Narayanan Nair in paragraph in the following words:
"Section 11 of C.P.C. embodies the rule of conclusiveness as evidence or bars as a plea of an issue tried in an earlier suit founded on a plaint in which the matter is directly and substantially in issue and became final. In a later suit between the same parties or their privies in a competent Court to try such subsequent suit in which the issue has been directly and substantially raised and decided in the judgment and decree in the former suit would operate as res judicata. Section 11 does not create any right or interest in the property, but merely operates as a bar to try the same issue once over. In to her words, it aims to prevent multiplicity of the proceedings and accords finality to an issue, which directly and substantially had arisen in the former suit between the same parties of their privies, decided and became final, so that parties are not vexed twice over, vexatious litigation would be put to an end and the valuable time of the Court is saved.

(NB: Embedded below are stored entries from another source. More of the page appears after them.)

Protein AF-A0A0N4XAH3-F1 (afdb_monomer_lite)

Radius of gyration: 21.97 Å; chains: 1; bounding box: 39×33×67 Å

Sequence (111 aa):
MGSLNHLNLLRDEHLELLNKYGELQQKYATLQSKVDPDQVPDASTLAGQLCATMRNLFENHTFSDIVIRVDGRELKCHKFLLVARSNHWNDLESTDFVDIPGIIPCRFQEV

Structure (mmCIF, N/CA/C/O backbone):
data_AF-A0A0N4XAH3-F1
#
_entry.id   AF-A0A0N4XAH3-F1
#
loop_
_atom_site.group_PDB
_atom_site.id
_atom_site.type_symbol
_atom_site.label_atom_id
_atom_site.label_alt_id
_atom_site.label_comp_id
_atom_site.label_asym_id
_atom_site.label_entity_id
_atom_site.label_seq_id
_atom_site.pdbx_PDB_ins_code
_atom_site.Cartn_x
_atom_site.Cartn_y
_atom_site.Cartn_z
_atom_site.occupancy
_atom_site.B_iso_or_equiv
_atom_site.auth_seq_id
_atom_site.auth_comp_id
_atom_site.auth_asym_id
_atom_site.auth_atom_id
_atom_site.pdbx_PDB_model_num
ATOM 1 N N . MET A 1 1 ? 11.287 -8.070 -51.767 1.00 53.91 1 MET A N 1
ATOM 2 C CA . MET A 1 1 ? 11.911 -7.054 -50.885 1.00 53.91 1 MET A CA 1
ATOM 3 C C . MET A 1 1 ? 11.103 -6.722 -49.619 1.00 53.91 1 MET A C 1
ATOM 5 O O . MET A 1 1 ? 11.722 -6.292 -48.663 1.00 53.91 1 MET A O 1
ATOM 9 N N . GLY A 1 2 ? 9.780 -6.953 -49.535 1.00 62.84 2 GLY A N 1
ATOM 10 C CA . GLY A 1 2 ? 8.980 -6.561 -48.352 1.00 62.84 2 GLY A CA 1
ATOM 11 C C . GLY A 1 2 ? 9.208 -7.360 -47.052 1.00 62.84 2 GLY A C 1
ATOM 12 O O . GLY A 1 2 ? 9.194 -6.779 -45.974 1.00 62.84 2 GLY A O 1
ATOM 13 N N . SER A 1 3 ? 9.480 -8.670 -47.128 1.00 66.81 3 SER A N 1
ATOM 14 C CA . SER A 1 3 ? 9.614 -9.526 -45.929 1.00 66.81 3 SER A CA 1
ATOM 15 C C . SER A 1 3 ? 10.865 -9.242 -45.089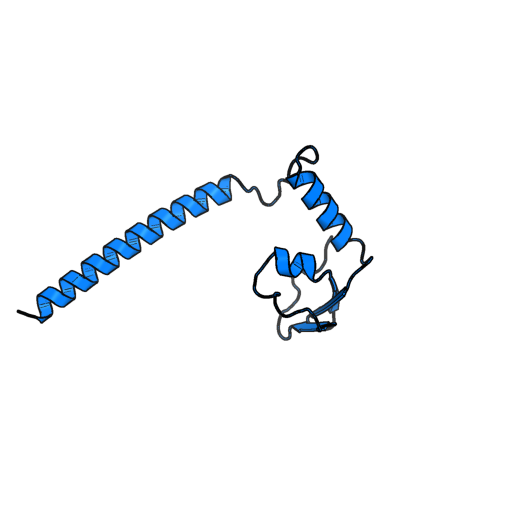 1.00 66.81 3 SER A C 1
ATOM 17 O O . SER A 1 3 ? 10.835 -9.408 -43.874 1.00 66.81 3 SER A O 1
ATOM 19 N N . LEU A 1 4 ? 11.963 -8.824 -45.723 1.00 72.94 4 LEU A N 1
ATOM 20 C CA . LEU A 1 4 ? 13.233 -8.551 -45.043 1.00 72.94 4 LEU A CA 1
ATOM 21 C C . LEU A 1 4 ? 13.176 -7.213 -44.287 1.00 72.94 4 LEU A C 1
ATOM 23 O O . LEU A 1 4 ? 13.719 -7.090 -43.196 1.00 72.94 4 LEU A O 1
ATOM 27 N N . ASN A 1 5 ? 12.429 -6.246 -44.824 1.00 78.00 5 ASN A N 1
ATOM 28 C CA . ASN A 1 5 ? 12.179 -4.961 -44.172 1.00 78.00 5 ASN A CA 1
ATOM 29 C C . ASN A 1 5 ? 11.306 -5.114 -42.921 1.00 78.00 5 ASN A C 1
ATOM 31 O O . ASN A 1 5 ? 11.575 -4.473 -41.913 1.00 78.00 5 ASN A O 1
ATOM 35 N N . HIS A 1 6 ? 10.304 -5.997 -42.956 1.00 83.88 6 HIS A N 1
ATOM 36 C CA . HIS A 1 6 ? 9.456 -6.256 -41.792 1.00 83.88 6 HIS A CA 1
ATOM 37 C C . HIS A 1 6 ? 10.210 -6.970 -40.659 1.00 83.88 6 HIS A C 1
ATOM 39 O O . HIS A 1 6 ? 10.046 -6.620 -39.494 1.00 83.88 6 HIS A O 1
ATOM 45 N N . LEU A 1 7 ? 11.088 -7.921 -40.998 1.00 89.00 7 LEU A N 1
ATOM 46 C CA . LEU A 1 7 ? 11.927 -8.605 -40.011 1.00 89.00 7 LEU A CA 1
ATOM 47 C C . LEU A 1 7 ? 12.915 -7.643 -39.330 1.00 89.00 7 LEU A C 1
ATOM 49 O O . LEU A 1 7 ? 13.125 -7.732 -38.123 1.00 89.00 7 LEU A O 1
ATOM 53 N N . ASN A 1 8 ? 13.507 -6.720 -40.096 1.00 90.19 8 ASN A N 1
ATOM 54 C CA . ASN A 1 8 ? 14.386 -5.689 -39.543 1.00 90.19 8 ASN A CA 1
ATOM 55 C C . ASN A 1 8 ? 13.621 -4.718 -38.639 1.00 90.19 8 ASN A C 1
ATOM 57 O O . ASN A 1 8 ? 14.080 -4.453 -37.537 1.00 90.19 8 ASN A O 1
ATOM 61 N N . LEU A 1 9 ? 12.424 -4.282 -39.046 1.00 91.94 9 LEU A N 1
ATOM 62 C CA . LEU A 1 9 ? 11.578 -3.428 -38.211 1.00 91.94 9 LEU A CA 1
ATOM 63 C C . LEU A 1 9 ? 11.254 -4.091 -36.863 1.00 91.94 9 LEU A C 1
ATOM 65 O O . LEU A 1 9 ? 11.437 -3.480 -35.817 1.00 91.94 9 LEU A O 1
ATOM 69 N N . LEU A 1 10 ? 10.845 -5.364 -36.880 1.00 91.25 10 LEU A N 1
ATOM 70 C CA . LEU A 1 10 ? 10.528 -6.102 -35.655 1.00 91.25 10 LEU A CA 1
ATOM 71 C C . LEU A 1 10 ? 11.757 -6.274 -34.751 1.00 91.25 10 LEU A C 1
ATOM 73 O O . LEU A 1 10 ? 11.655 -6.213 -33.527 1.00 91.25 10 LEU A O 1
ATOM 77 N N . ARG A 1 11 ? 12.934 -6.493 -35.349 1.00 94.00 11 ARG A N 1
ATOM 78 C CA . ARG A 1 11 ? 14.198 -6.561 -34.611 1.00 94.00 11 ARG A CA 1
ATOM 79 C C . ARG A 1 11 ? 14.508 -5.232 -33.928 1.00 94.00 11 ARG A C 1
ATOM 81 O O . ARG A 1 11 ? 14.910 -5.249 -32.767 1.00 94.00 11 ARG A O 1
ATOM 88 N N . ASP A 1 12 ? 14.331 -4.121 -34.630 1.00 93.44 12 ASP A N 1
ATOM 89 C CA . ASP A 1 12 ? 14.605 -2.787 -34.100 1.00 93.44 12 ASP A CA 1
ATOM 90 C C . ASP A 1 12 ? 13.641 -2.441 -32.955 1.00 93.44 12 ASP A C 1
ATOM 92 O O . ASP A 1 12 ? 14.091 -2.034 -31.884 1.00 93.44 12 ASP A O 1
ATOM 96 N N . GLU A 1 13 ? 12.343 -2.721 -33.110 1.00 93.75 13 GLU A N 1
ATOM 97 C CA . GLU A 1 13 ? 11.346 -2.562 -32.039 1.00 93.75 13 GLU A CA 1
ATOM 98 C C . GLU A 1 13 ? 11.663 -3.439 -30.818 1.00 93.75 13 GLU A C 1
ATOM 100 O O . GLU A 1 13 ? 11.558 -2.993 -29.674 1.00 93.75 13 GLU A O 1
ATOM 105 N N . HIS A 1 14 ? 12.097 -4.683 -31.040 1.00 94.75 14 HIS A N 1
ATOM 106 C CA . HIS A 1 14 ? 12.487 -5.584 -29.958 1.00 94.75 14 HIS A CA 1
ATOM 107 C C . HIS A 1 14 ? 13.736 -5.083 -29.219 1.00 94.75 14 HIS A C 1
ATOM 109 O O . HIS A 1 14 ? 13.808 -5.167 -27.993 1.00 94.75 14 HIS A O 1
ATOM 115 N N . LEU A 1 15 ? 14.721 -4.540 -29.939 1.00 96.50 15 LEU A N 1
ATOM 116 C CA . LEU A 1 15 ? 15.907 -3.931 -29.333 1.00 96.50 15 LEU A CA 1
ATOM 117 C C . LEU A 1 15 ? 15.550 -2.678 -28.530 1.00 96.50 15 LEU A C 1
ATOM 119 O O . LEU A 1 15 ? 16.052 -2.504 -27.418 1.00 96.50 15 LEU A O 1
ATOM 123 N N . GLU A 1 16 ? 14.656 -1.838 -29.048 1.00 96.62 16 GLU A N 1
ATOM 124 C CA . GLU A 1 16 ? 14.161 -0.665 -28.332 1.00 96.62 16 GLU A CA 1
ATOM 125 C C . GLU A 1 16 ? 13.422 -1.066 -27.048 1.00 96.62 16 GLU A C 1
ATOM 127 O O . GLU A 1 16 ? 13.651 -0.484 -25.983 1.00 96.62 16 GLU A O 1
ATOM 132 N N . LEU A 1 17 ? 12.578 -2.098 -27.121 1.00 96.00 17 LEU A N 1
ATOM 133 C CA . LEU A 1 17 ? 11.853 -2.620 -25.969 1.00 96.00 17 LEU A CA 1
ATOM 134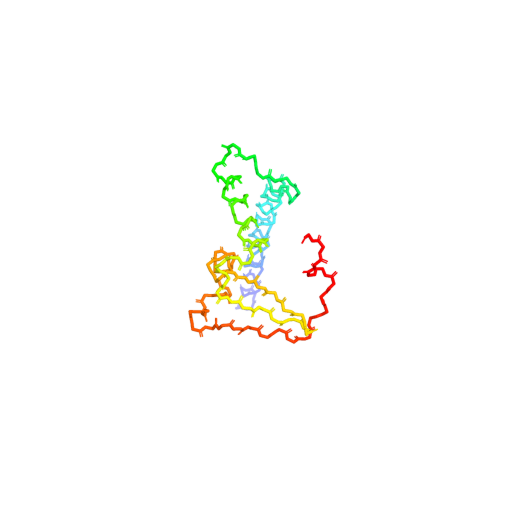 C C . LEU A 1 17 ? 12.801 -3.190 -24.909 1.00 96.00 17 LEU A C 1
ATOM 136 O O . LEU A 1 17 ? 12.633 -2.897 -23.726 1.00 96.00 17 LEU A O 1
ATOM 140 N N . LEU A 1 18 ? 13.816 -3.958 -25.316 1.00 96.50 18 LEU A N 1
ATOM 141 C CA . LEU A 1 18 ? 14.836 -4.474 -24.401 1.00 96.50 18 LEU A CA 1
ATOM 142 C C . LEU A 1 18 ? 15.605 -3.345 -23.710 1.00 96.50 18 LEU A C 1
ATOM 144 O O . LEU A 1 18 ? 15.866 -3.432 -22.510 1.00 96.50 18 LEU A O 1
ATOM 148 N N . ASN A 1 19 ? 15.927 -2.273 -24.437 1.00 96.56 19 ASN A N 1
ATOM 149 C CA . ASN A 1 19 ? 16.609 -1.121 -23.857 1.00 96.56 19 ASN A CA 1
ATOM 150 C C . ASN A 1 19 ? 15.723 -0.414 -22.817 1.00 96.56 19 ASN A C 1
ATOM 152 O O . ASN A 1 19 ? 16.140 -0.208 -21.677 1.00 96.56 19 ASN A O 1
ATOM 156 N N . LYS A 1 20 ? 14.456 -0.146 -23.163 1.00 96.69 20 LYS A N 1
ATOM 157 C CA . LYS A 1 20 ? 13.464 0.428 -22.235 1.00 96.69 20 LYS A CA 1
ATOM 158 C C . LYS A 1 20 ? 13.266 -0.441 -20.994 1.00 96.69 20 LYS A C 1
ATOM 160 O O . LYS A 1 20 ? 13.168 0.084 -19.886 1.00 96.69 20 LYS A O 1
ATOM 165 N N . TYR A 1 21 ? 13.224 -1.761 -21.166 1.00 95.19 21 TYR A N 1
ATOM 166 C CA . TYR A 1 21 ? 13.111 -2.703 -20.058 1.00 95.19 21 TYR A CA 1
ATOM 167 C C . TYR A 1 21 ? 14.340 -2.647 -19.140 1.00 95.19 21 TYR A C 1
ATOM 169 O O . TYR A 1 21 ? 14.188 -2.569 -17.921 1.00 95.19 21 TYR A O 1
ATOM 177 N N . GLY A 1 22 ? 15.549 -2.603 -19.708 1.00 96.44 22 GLY A N 1
ATOM 178 C CA . GLY A 1 22 ? 16.793 -2.455 -18.950 1.00 96.44 22 GLY A CA 1
ATOM 179 C C . GLY A 1 22 ? 16.842 -1.156 -18.139 1.00 96.44 22 GLY A C 1
ATOM 180 O O . GLY A 1 22 ? 17.138 -1.183 -16.943 1.00 96.44 22 GLY A O 1
ATOM 181 N N . GLU A 1 23 ? 16.478 -0.026 -18.750 1.00 95.25 23 GLU A N 1
ATOM 182 C CA . GLU A 1 23 ? 16.378 1.263 -18.054 1.00 95.25 23 GLU A CA 1
ATOM 183 C C . GLU A 1 23 ? 15.352 1.229 -16.915 1.00 95.25 23 GLU A C 1
ATOM 185 O O . GLU A 1 23 ? 15.600 1.756 -15.827 1.00 95.25 23 GLU A O 1
ATOM 190 N N . LEU A 1 24 ? 14.192 0.609 -17.147 1.00 94.06 24 LEU A N 1
ATOM 191 C CA . LEU A 1 24 ? 13.151 0.481 -16.135 1.00 94.06 24 LEU A CA 1
ATOM 192 C C . LEU A 1 24 ? 13.622 -0.382 -14.960 1.00 94.06 24 LEU A C 1
ATOM 194 O O . LEU A 1 24 ? 13.429 0.001 -13.807 1.00 94.06 24 LEU A O 1
ATOM 198 N N . GLN A 1 25 ? 14.294 -1.499 -15.242 1.00 93.38 25 GLN A N 1
ATOM 199 C CA . GLN A 1 25 ? 14.850 -2.383 -14.222 1.00 93.38 25 GLN A CA 1
ATOM 200 C C . GLN A 1 25 ? 15.916 -1.669 -13.376 1.00 93.38 25 GLN A C 1
ATOM 202 O O . GLN A 1 25 ? 15.919 -1.805 -12.153 1.00 93.38 25 GLN A O 1
ATOM 207 N N . GLN A 1 26 ? 16.774 -0.846 -13.990 1.00 91.62 26 GLN A N 1
ATOM 208 C CA . GLN A 1 26 ? 17.761 -0.030 -13.269 1.00 91.62 26 GLN A CA 1
ATOM 209 C C . GLN A 1 26 ? 17.109 1.035 -12.378 1.00 91.62 26 GLN A C 1
ATOM 211 O O . GLN A 1 26 ? 17.508 1.211 -11.221 1.00 91.62 26 GLN A O 1
ATOM 216 N N . LYS A 1 27 ? 16.086 1.734 -12.889 1.00 91.00 27 LYS A N 1
ATOM 217 C CA . LYS A 1 27 ? 15.315 2.709 -12.102 1.00 91.00 27 LYS A CA 1
ATOM 218 C C . LYS A 1 27 ? 14.646 2.029 -10.914 1.00 91.00 27 LYS A C 1
ATOM 220 O O . LYS A 1 27 ? 14.741 2.535 -9.800 1.00 91.00 27 LYS A O 1
ATOM 225 N N . TYR A 1 28 ? 14.037 0.867 -11.135 1.00 87.19 28 TYR A N 1
ATOM 226 C CA . TYR A 1 28 ? 13.399 0.094 -10.077 1.00 87.19 28 TYR A CA 1
ATOM 227 C C . TYR A 1 28 ? 14.403 -0.359 -9.014 1.00 87.19 28 TYR A C 1
ATOM 229 O O . TYR A 1 28 ? 14.171 -0.120 -7.836 1.00 87.19 28 TYR A O 1
ATOM 237 N N . ALA A 1 29 ? 15.554 -0.911 -9.410 1.00 82.19 29 ALA A N 1
ATOM 238 C CA . ALA A 1 29 ? 16.608 -1.313 -8.477 1.00 82.19 29 ALA A CA 1
ATOM 239 C C . ALA A 1 29 ? 17.112 -0.136 -7.621 1.00 82.19 29 ALA A C 1
ATOM 241 O O . ALA A 1 29 ? 17.302 -0.278 -6.416 1.00 82.19 29 ALA A O 1
ATOM 242 N N . THR A 1 30 ? 17.263 1.047 -8.224 1.00 79.88 30 THR A N 1
ATOM 243 C CA . THR A 1 30 ? 17.683 2.272 -7.520 1.00 79.88 30 THR A CA 1
ATOM 244 C C . THR A 1 30 ? 16.617 2.791 -6.554 1.00 79.88 30 THR A C 1
ATOM 246 O O . THR A 1 30 ? 16.935 3.336 -5.499 1.00 79.88 30 THR A O 1
ATOM 249 N N . LEU A 1 31 ? 15.338 2.679 -6.918 1.00 79.62 31 LEU A N 1
ATOM 250 C CA . LEU A 1 31 ? 14.236 3.050 -6.033 1.00 79.62 31 LEU A CA 1
ATOM 251 C C . LEU A 1 31 ? 14.111 2.050 -4.883 1.00 79.62 31 LEU A C 1
ATOM 253 O O . LEU A 1 31 ? 13.998 2.460 -3.735 1.00 79.62 31 LEU A O 1
ATOM 257 N N . GLN A 1 32 ? 14.219 0.756 -5.173 1.00 72.38 32 GLN A N 1
ATOM 258 C CA . GLN A 1 32 ? 14.176 -0.307 -4.176 1.00 72.38 32 GLN A CA 1
ATOM 259 C C . GLN A 1 32 ? 15.345 -0.216 -3.189 1.00 72.38 32 GLN A C 1
ATOM 261 O O . GLN A 1 32 ? 15.143 -0.417 -2.002 1.00 72.38 32 GLN A O 1
ATOM 266 N N . SER A 1 33 ? 16.550 0.164 -3.630 1.00 66.38 33 SER A N 1
ATOM 267 C CA . SER A 1 33 ? 17.678 0.372 -2.710 1.00 66.38 33 SER A CA 1
ATOM 268 C C . SER A 1 33 ? 17.496 1.578 -1.782 1.00 66.38 33 SER A C 1
ATOM 270 O O . SER A 1 33 ? 18.182 1.677 -0.771 1.00 66.38 33 SER A O 1
ATOM 272 N N . LYS A 1 34 ? 16.633 2.534 -2.149 1.00 65.00 34 LYS A N 1
ATOM 273 C CA . LYS A 1 34 ? 16.312 3.726 -1.344 1.00 65.00 34 LYS A CA 1
ATOM 274 C C . LYS A 1 34 ? 15.108 3.520 -0.430 1.00 65.00 34 LYS A C 1
ATOM 276 O O . LYS A 1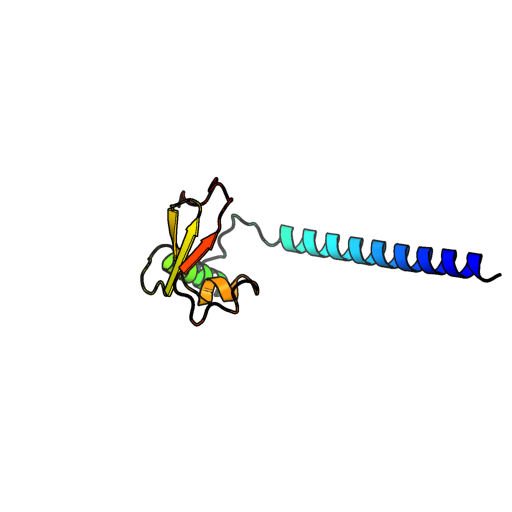 34 ? 14.904 4.314 0.481 1.00 65.00 34 LYS A O 1
ATOM 281 N N . VAL A 1 35 ? 14.303 2.501 -0.703 1.00 63.38 35 VAL A N 1
ATOM 282 C CA . VAL A 1 35 ? 13.124 2.131 0.072 1.00 63.38 35 VAL A CA 1
ATOM 283 C C . VAL A 1 35 ? 13.463 0.830 0.778 1.00 63.38 35 VAL A C 1
ATOM 285 O O . VAL A 1 35 ? 13.206 -0.253 0.261 1.00 63.38 35 VAL A O 1
ATOM 288 N N . ASP A 1 36 ? 14.086 0.939 1.945 1.00 60.16 36 ASP A N 1
ATOM 289 C CA . ASP A 1 36 ? 14.221 -0.204 2.839 1.00 60.16 36 ASP A CA 1
ATOM 290 C C . ASP A 1 36 ? 12.822 -0.512 3.419 1.00 60.16 36 ASP A C 1
ATOM 292 O O . ASP A 1 36 ? 12.249 0.346 4.097 1.00 60.16 36 ASP A O 1
ATOM 296 N N . PRO A 1 37 ? 12.217 -1.676 3.104 1.00 56.97 37 PRO A N 1
ATOM 297 C CA . PRO A 1 37 ? 10.848 -1.998 3.504 1.00 56.97 37 PRO A CA 1
ATOM 298 C C . PRO A 1 37 ? 10.672 -2.122 5.024 1.00 56.97 37 PRO A C 1
ATOM 300 O O . PRO A 1 37 ? 9.544 -1.982 5.499 1.00 56.97 37 PRO A O 1
ATOM 303 N N . ASP A 1 38 ? 11.759 -2.343 5.770 1.00 56.50 38 ASP A N 1
ATOM 304 C CA . ASP A 1 38 ? 11.748 -2.429 7.234 1.00 56.50 38 ASP A CA 1
ATOM 305 C C . ASP A 1 38 ? 12.146 -1.101 7.904 1.00 56.50 38 ASP A C 1
ATOM 307 O O . ASP A 1 38 ? 11.960 -0.920 9.112 1.00 56.50 38 ASP A O 1
ATOM 311 N N . GLN A 1 39 ? 12.655 -0.134 7.134 1.00 62.09 39 GLN A N 1
ATOM 312 C CA . GLN A 1 39 ? 13.041 1.169 7.656 1.00 62.09 39 GLN A CA 1
ATOM 313 C C . GLN A 1 39 ? 11.805 2.060 7.755 1.00 62.09 39 GLN A C 1
ATOM 315 O O . GLN A 1 39 ? 11.338 2.666 6.789 1.00 62.09 39 GLN A O 1
ATOM 320 N N . VAL A 1 40 ? 11.247 2.121 8.964 1.00 62.00 40 VAL A N 1
ATOM 321 C CA . VAL A 1 40 ? 10.173 3.059 9.288 1.00 62.00 40 VAL A CA 1
ATOM 322 C C . VAL A 1 40 ? 10.688 4.474 9.005 1.00 62.00 40 VAL A C 1
ATOM 324 O O . VAL A 1 40 ? 11.720 4.846 9.565 1.00 62.00 40 VAL A O 1
ATOM 327 N N . PRO A 1 41 ? 10.010 5.264 8.150 1.00 66.62 41 PRO A N 1
ATOM 328 C CA . PRO A 1 41 ? 10.446 6.619 7.858 1.00 66.62 41 PRO A CA 1
ATOM 329 C C . PRO A 1 41 ? 10.568 7.416 9.155 1.00 66.62 41 PRO A C 1
ATOM 331 O O . PRO A 1 41 ? 9.679 7.347 10.008 1.00 66.62 41 PRO A O 1
ATOM 334 N N . ASP A 1 42 ? 11.671 8.157 9.291 1.00 72.25 42 ASP A N 1
ATOM 335 C CA . ASP A 1 42 ? 11.990 8.935 10.487 1.00 72.25 42 ASP A CA 1
ATOM 336 C C . ASP A 1 42 ? 10.761 9.711 10.962 1.00 72.25 42 ASP A C 1
ATOM 338 O O . ASP A 1 42 ? 10.210 10.530 10.220 1.00 72.25 42 ASP A O 1
ATOM 342 N N . ALA A 1 43 ? 10.342 9.486 12.209 1.00 73.69 43 ALA A N 1
ATOM 343 C CA . ALA A 1 43 ? 9.137 10.092 12.781 1.00 73.69 43 ALA A CA 1
ATOM 344 C C . ALA A 1 43 ? 9.204 11.633 12.884 1.00 73.69 43 ALA A C 1
ATOM 346 O O . ALA A 1 43 ? 8.205 12.281 13.188 1.00 73.69 43 ALA A O 1
ATOM 347 N N . SER A 1 44 ? 10.374 12.228 12.635 1.00 75.81 44 SER A N 1
ATOM 348 C CA . SER A 1 44 ? 10.582 13.675 12.510 1.00 75.81 44 SER A CA 1
ATOM 349 C C . SER A 1 44 ? 10.222 14.226 11.124 1.00 75.81 44 SER A C 1
ATOM 351 O O . SER A 1 44 ? 10.042 15.433 10.972 1.00 75.81 44 SER A O 1
ATOM 353 N N . THR A 1 45 ? 10.106 13.365 10.111 1.00 84.50 45 THR A N 1
ATOM 354 C CA . THR A 1 45 ? 9.720 13.739 8.748 1.00 84.50 45 THR A CA 1
ATOM 355 C C . THR A 1 45 ? 8.205 13.677 8.581 1.00 84.50 45 THR A C 1
ATOM 357 O O . THR A 1 45 ? 7.534 12.850 9.198 1.00 84.50 45 THR A O 1
ATOM 360 N N . LEU A 1 46 ? 7.655 14.506 7.688 1.00 84.75 46 LEU A N 1
ATOM 361 C CA . LEU A 1 46 ? 6.226 14.474 7.350 1.00 84.75 46 LEU A CA 1
ATOM 362 C C . LEU A 1 46 ? 5.775 13.070 6.917 1.00 84.75 46 LEU A C 1
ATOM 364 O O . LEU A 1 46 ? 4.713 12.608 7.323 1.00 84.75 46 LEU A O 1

It is based on public policy, as well as private justice. They would apply, therefore, to all judicial proceedings whether civil or otherwise. It equally applies to quasi-judicial proceedings of the tribunals other than the civil Courts."
27. Same was the view expressed in the case of Marwari Kumhar and Ors. v. Bhagwanpuri Guru Ganeshpuri and Anr. , which is reproduced hereinbelow:
"In this case there is the additional factor that the factum of there being such a judgment was not denied. The respondents did not contended that the copy which had been produced was not the correct copy. All that the Ist respondent had pleaded was that the earlier judgment was not binding on him. The respondents were parties to the earlier proceedings. The 1st respondent was properly represented by his mother, the 2nd respondent. The earlier suit had been hotly contested. The earlier judgment was, therefore, binding on bothy the respondents. In the earlier judgment it had clearly been held that the title to the property vested int he appellants. It was held that Ganeshpuri and the respondents were merely pujaris. The judgment attained finality n 7-5-1948 when in the second appeal the decree was confirmed. Thus up to 7-5-1948 the respondents were in possession merely as pujaris. Their claim to title, through Ganeshpuri, had bene negatived by a competent court. That finding was binding on the respondents. Both the firs appellate court and the second appellate court failed to appreciate that on principles of res judicata the respondents were precluded from denying the appellants title to the suit property. They were precluded from claiming that they had acquired title by adverse possession through Ganeshpuri..."
28. In other words either in the earlier decision the parties should be common or they shall be holding under the same title of the parties which were before the court. Herein the position as already referred to above is different. Plaintiffs 3 and 4 are claiming themselves to be the trustees of plaintiff No. 1. They were not parties to arbitration agreement. The rights of the trustees as already referred to above are different and cannot be merged with that of the individual rights that a person may have. In that view of the mater when there were not parties as trustees to the arbitration agreement (some of them not even parties), the decision of the arbitrator which has been made a rule of the court and decree passed will not operate as res judicata so as to bind the plaintiff vis-a-vis the nature of the suit that has been filed an they claim that they are the trustees and not the defendants 1 to 4. Issue is decided in favor of the plaintiffs.
29. Keeping in view the findings referred to above it is directed that it be listed before the regular bench on 5th February, 2002 for further directions.